(Stored dataset items)
------------

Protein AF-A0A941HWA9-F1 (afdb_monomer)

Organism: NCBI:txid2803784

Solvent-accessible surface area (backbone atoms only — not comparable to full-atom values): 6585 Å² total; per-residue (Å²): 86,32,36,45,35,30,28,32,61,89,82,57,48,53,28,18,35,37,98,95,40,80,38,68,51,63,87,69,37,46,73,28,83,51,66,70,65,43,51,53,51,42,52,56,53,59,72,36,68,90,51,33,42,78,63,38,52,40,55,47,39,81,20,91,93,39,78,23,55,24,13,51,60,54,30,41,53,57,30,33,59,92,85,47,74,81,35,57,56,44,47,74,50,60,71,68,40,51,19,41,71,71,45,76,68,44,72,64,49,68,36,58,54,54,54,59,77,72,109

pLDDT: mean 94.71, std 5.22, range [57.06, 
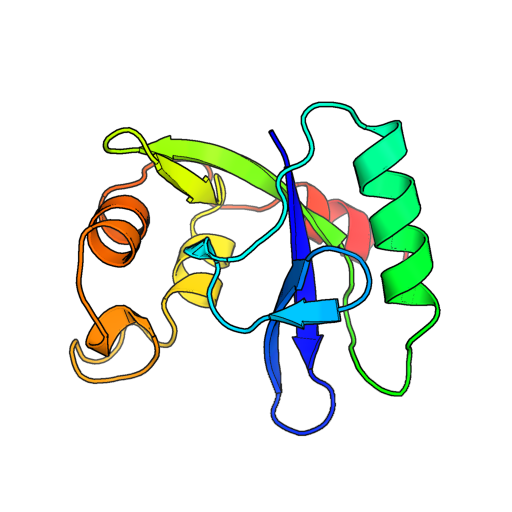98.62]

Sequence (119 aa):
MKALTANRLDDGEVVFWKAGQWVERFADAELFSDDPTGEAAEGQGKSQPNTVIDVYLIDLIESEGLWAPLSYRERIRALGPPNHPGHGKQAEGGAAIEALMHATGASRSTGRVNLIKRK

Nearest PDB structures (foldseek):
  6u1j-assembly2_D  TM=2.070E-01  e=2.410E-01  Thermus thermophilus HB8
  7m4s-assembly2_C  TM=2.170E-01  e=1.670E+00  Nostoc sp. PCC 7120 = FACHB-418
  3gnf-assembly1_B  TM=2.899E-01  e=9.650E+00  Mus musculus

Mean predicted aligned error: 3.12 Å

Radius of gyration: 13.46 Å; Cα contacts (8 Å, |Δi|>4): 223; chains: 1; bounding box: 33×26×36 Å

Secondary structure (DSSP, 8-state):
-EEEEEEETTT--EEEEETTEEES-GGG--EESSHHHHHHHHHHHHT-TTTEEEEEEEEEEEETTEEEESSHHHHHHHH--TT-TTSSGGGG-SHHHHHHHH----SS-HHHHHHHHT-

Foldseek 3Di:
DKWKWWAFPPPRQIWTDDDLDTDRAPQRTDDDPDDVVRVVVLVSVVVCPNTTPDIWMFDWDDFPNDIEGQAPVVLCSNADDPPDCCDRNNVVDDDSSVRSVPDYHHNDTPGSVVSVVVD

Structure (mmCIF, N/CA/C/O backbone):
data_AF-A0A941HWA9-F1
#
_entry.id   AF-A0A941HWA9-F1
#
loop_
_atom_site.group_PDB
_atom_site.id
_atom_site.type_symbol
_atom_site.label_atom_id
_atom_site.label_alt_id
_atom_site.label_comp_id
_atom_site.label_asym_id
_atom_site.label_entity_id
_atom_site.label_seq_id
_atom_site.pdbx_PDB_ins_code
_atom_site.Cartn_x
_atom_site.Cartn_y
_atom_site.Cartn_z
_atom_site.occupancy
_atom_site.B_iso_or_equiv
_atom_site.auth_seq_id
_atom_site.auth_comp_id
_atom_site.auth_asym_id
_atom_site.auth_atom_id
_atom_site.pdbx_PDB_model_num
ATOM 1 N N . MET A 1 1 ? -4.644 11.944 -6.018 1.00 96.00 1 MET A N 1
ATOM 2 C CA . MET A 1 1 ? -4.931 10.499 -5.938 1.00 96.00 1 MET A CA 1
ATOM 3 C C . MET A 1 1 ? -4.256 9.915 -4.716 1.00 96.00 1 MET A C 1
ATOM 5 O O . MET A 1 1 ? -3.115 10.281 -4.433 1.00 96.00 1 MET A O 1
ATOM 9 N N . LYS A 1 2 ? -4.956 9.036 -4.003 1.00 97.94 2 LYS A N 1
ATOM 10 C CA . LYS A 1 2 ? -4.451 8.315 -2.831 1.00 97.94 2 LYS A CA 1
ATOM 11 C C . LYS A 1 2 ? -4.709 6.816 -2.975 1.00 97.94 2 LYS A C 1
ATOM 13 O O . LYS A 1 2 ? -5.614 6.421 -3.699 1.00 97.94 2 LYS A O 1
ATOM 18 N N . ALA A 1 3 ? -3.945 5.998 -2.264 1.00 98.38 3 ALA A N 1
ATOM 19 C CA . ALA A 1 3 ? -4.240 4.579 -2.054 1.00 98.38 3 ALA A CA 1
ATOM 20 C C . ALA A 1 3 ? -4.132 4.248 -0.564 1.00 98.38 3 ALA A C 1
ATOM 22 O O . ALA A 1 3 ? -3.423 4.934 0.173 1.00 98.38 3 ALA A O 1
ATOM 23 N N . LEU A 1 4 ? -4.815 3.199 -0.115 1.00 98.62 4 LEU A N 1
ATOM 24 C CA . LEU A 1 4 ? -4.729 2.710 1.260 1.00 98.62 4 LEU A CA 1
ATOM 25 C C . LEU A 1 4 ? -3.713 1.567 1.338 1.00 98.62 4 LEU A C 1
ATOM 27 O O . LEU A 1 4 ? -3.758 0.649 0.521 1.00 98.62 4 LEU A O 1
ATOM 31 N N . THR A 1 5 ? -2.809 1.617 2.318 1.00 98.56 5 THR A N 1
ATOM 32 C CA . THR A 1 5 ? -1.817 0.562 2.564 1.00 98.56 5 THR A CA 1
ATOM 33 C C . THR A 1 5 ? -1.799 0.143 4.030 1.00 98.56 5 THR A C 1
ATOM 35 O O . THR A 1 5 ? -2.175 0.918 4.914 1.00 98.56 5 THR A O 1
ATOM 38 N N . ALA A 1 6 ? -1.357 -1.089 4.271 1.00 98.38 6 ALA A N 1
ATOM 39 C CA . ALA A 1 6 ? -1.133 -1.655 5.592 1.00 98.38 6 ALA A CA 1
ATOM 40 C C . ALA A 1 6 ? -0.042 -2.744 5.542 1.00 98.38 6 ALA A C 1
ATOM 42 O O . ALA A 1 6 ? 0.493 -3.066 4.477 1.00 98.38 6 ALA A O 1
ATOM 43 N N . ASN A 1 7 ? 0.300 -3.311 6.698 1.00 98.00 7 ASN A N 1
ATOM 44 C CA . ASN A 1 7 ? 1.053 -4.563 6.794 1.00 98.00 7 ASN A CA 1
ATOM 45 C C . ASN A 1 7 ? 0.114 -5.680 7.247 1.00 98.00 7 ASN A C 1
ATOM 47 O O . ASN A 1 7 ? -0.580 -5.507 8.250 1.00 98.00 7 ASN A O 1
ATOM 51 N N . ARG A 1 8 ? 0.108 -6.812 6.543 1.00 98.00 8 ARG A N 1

------------

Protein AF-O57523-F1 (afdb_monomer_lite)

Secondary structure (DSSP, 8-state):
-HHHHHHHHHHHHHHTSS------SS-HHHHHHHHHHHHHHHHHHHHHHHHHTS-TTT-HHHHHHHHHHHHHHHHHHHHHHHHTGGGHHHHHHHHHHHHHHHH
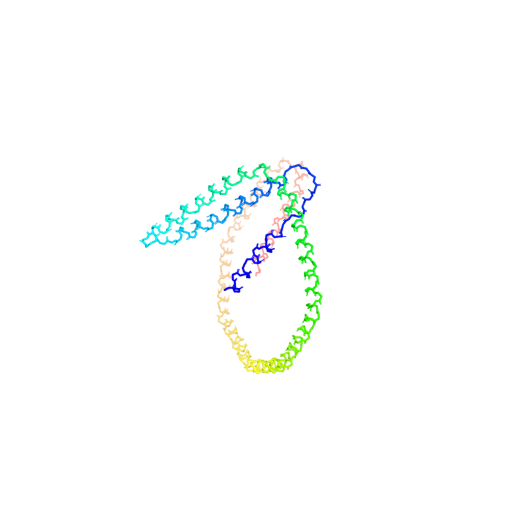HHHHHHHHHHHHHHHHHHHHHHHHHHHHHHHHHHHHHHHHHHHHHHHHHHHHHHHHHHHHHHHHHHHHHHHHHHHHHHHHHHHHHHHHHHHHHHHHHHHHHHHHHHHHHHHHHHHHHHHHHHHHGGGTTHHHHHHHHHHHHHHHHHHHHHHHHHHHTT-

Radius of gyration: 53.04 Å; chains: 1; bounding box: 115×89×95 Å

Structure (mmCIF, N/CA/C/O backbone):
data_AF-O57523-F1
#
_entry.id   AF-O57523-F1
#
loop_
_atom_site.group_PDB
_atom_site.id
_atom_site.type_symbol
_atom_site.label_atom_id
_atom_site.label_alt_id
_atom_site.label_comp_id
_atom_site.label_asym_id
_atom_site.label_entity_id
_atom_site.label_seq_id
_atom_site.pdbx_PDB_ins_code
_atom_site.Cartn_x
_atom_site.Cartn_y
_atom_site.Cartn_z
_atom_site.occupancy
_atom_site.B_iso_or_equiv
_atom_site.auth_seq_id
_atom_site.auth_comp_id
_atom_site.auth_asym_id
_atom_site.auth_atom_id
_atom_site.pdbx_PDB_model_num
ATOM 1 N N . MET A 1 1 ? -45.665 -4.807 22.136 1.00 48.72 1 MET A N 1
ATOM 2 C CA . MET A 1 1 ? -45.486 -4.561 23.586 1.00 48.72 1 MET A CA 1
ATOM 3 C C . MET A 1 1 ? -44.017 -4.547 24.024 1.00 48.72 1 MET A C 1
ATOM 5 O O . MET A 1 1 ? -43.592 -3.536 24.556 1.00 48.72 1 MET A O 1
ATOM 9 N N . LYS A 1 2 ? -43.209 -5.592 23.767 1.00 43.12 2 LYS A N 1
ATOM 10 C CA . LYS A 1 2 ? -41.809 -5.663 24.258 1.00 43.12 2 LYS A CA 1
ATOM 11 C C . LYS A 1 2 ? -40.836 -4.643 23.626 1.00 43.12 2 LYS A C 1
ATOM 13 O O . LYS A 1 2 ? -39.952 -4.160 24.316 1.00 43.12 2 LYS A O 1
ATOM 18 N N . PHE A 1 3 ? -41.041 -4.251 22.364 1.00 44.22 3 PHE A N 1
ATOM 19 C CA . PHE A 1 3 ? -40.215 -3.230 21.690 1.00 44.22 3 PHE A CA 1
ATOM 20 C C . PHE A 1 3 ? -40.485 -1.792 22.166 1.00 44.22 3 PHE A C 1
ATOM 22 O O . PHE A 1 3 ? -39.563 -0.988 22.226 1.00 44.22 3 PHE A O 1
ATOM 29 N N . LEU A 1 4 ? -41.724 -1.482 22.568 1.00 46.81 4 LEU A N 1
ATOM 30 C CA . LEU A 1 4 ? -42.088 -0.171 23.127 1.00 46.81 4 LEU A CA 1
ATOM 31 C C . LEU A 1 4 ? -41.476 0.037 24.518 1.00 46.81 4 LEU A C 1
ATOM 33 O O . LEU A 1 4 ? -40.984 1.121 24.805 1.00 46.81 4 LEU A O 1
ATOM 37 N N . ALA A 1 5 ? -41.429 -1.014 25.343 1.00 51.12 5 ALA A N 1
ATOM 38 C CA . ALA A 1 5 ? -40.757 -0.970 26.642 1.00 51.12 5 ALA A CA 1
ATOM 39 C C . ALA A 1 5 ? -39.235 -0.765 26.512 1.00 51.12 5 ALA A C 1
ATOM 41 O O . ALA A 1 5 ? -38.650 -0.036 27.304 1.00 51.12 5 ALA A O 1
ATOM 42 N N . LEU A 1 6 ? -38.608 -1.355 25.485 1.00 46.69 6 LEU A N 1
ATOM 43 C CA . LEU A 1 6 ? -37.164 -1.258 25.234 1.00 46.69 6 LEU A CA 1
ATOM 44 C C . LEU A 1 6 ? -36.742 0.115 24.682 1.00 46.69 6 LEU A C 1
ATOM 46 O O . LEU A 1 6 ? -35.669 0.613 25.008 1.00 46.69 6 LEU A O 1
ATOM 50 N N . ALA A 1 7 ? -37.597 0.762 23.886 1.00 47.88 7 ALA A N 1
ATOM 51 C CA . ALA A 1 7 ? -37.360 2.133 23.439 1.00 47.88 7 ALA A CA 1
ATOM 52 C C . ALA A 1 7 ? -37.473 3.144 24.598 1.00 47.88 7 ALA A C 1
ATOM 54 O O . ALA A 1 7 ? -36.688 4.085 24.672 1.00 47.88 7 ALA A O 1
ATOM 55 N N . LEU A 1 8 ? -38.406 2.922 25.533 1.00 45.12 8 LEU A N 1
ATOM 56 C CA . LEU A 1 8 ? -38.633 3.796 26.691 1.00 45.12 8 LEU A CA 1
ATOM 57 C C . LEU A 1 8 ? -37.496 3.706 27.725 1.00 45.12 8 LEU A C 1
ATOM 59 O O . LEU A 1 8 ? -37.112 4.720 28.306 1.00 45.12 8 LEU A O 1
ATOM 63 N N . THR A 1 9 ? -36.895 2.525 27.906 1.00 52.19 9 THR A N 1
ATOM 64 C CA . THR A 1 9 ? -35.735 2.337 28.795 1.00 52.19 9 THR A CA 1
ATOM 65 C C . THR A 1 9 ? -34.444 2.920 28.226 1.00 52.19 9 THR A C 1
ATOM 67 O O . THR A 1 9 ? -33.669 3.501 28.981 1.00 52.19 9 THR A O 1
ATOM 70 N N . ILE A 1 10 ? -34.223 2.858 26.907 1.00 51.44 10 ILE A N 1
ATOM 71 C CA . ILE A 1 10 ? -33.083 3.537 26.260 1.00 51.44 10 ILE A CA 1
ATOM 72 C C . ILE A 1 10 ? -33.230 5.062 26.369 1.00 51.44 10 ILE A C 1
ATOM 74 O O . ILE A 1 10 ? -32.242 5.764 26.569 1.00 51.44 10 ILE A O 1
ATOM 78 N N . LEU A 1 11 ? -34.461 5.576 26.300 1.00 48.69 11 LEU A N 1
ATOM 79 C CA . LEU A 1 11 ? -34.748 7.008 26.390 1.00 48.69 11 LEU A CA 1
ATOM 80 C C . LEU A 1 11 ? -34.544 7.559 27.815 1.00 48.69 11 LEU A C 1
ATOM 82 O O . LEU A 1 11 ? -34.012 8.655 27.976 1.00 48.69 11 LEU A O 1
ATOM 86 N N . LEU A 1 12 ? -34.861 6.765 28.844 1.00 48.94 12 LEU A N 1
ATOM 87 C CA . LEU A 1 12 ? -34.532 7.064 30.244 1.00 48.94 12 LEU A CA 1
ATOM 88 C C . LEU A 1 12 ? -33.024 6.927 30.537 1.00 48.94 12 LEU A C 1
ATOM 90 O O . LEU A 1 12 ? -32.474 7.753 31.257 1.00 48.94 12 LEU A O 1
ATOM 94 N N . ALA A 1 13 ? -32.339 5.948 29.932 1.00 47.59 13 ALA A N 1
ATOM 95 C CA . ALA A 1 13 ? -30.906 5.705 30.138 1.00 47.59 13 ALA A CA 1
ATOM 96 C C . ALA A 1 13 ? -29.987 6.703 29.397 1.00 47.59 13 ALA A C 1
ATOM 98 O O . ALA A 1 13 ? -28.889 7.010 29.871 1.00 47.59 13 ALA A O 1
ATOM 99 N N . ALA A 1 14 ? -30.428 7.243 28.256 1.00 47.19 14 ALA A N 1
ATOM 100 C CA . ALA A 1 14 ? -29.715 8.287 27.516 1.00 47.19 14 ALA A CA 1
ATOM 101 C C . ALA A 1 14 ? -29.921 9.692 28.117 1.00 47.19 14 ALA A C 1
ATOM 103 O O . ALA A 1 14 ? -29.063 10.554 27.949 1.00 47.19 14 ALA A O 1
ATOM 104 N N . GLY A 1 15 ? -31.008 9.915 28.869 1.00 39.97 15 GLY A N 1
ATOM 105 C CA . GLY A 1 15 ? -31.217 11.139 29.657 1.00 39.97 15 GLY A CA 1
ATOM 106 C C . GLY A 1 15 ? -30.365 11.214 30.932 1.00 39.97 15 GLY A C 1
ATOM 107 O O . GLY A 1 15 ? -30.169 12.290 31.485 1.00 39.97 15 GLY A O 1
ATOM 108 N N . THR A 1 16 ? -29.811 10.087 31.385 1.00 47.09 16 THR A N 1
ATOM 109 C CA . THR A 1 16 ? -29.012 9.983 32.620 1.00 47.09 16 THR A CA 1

------------

» What to do
Here the output must be the lines above from the line with "Protein AF-A0A941HWA9-F1 (afdb_monomer)" to the line with "Organism: NCBI:txid2803784", both included, duplicated word for word and nothing else.

» Expected answer
Protein AF-A0A941HWA9-F1 (afdb_monomer)

Organism: NCBI:txid2803784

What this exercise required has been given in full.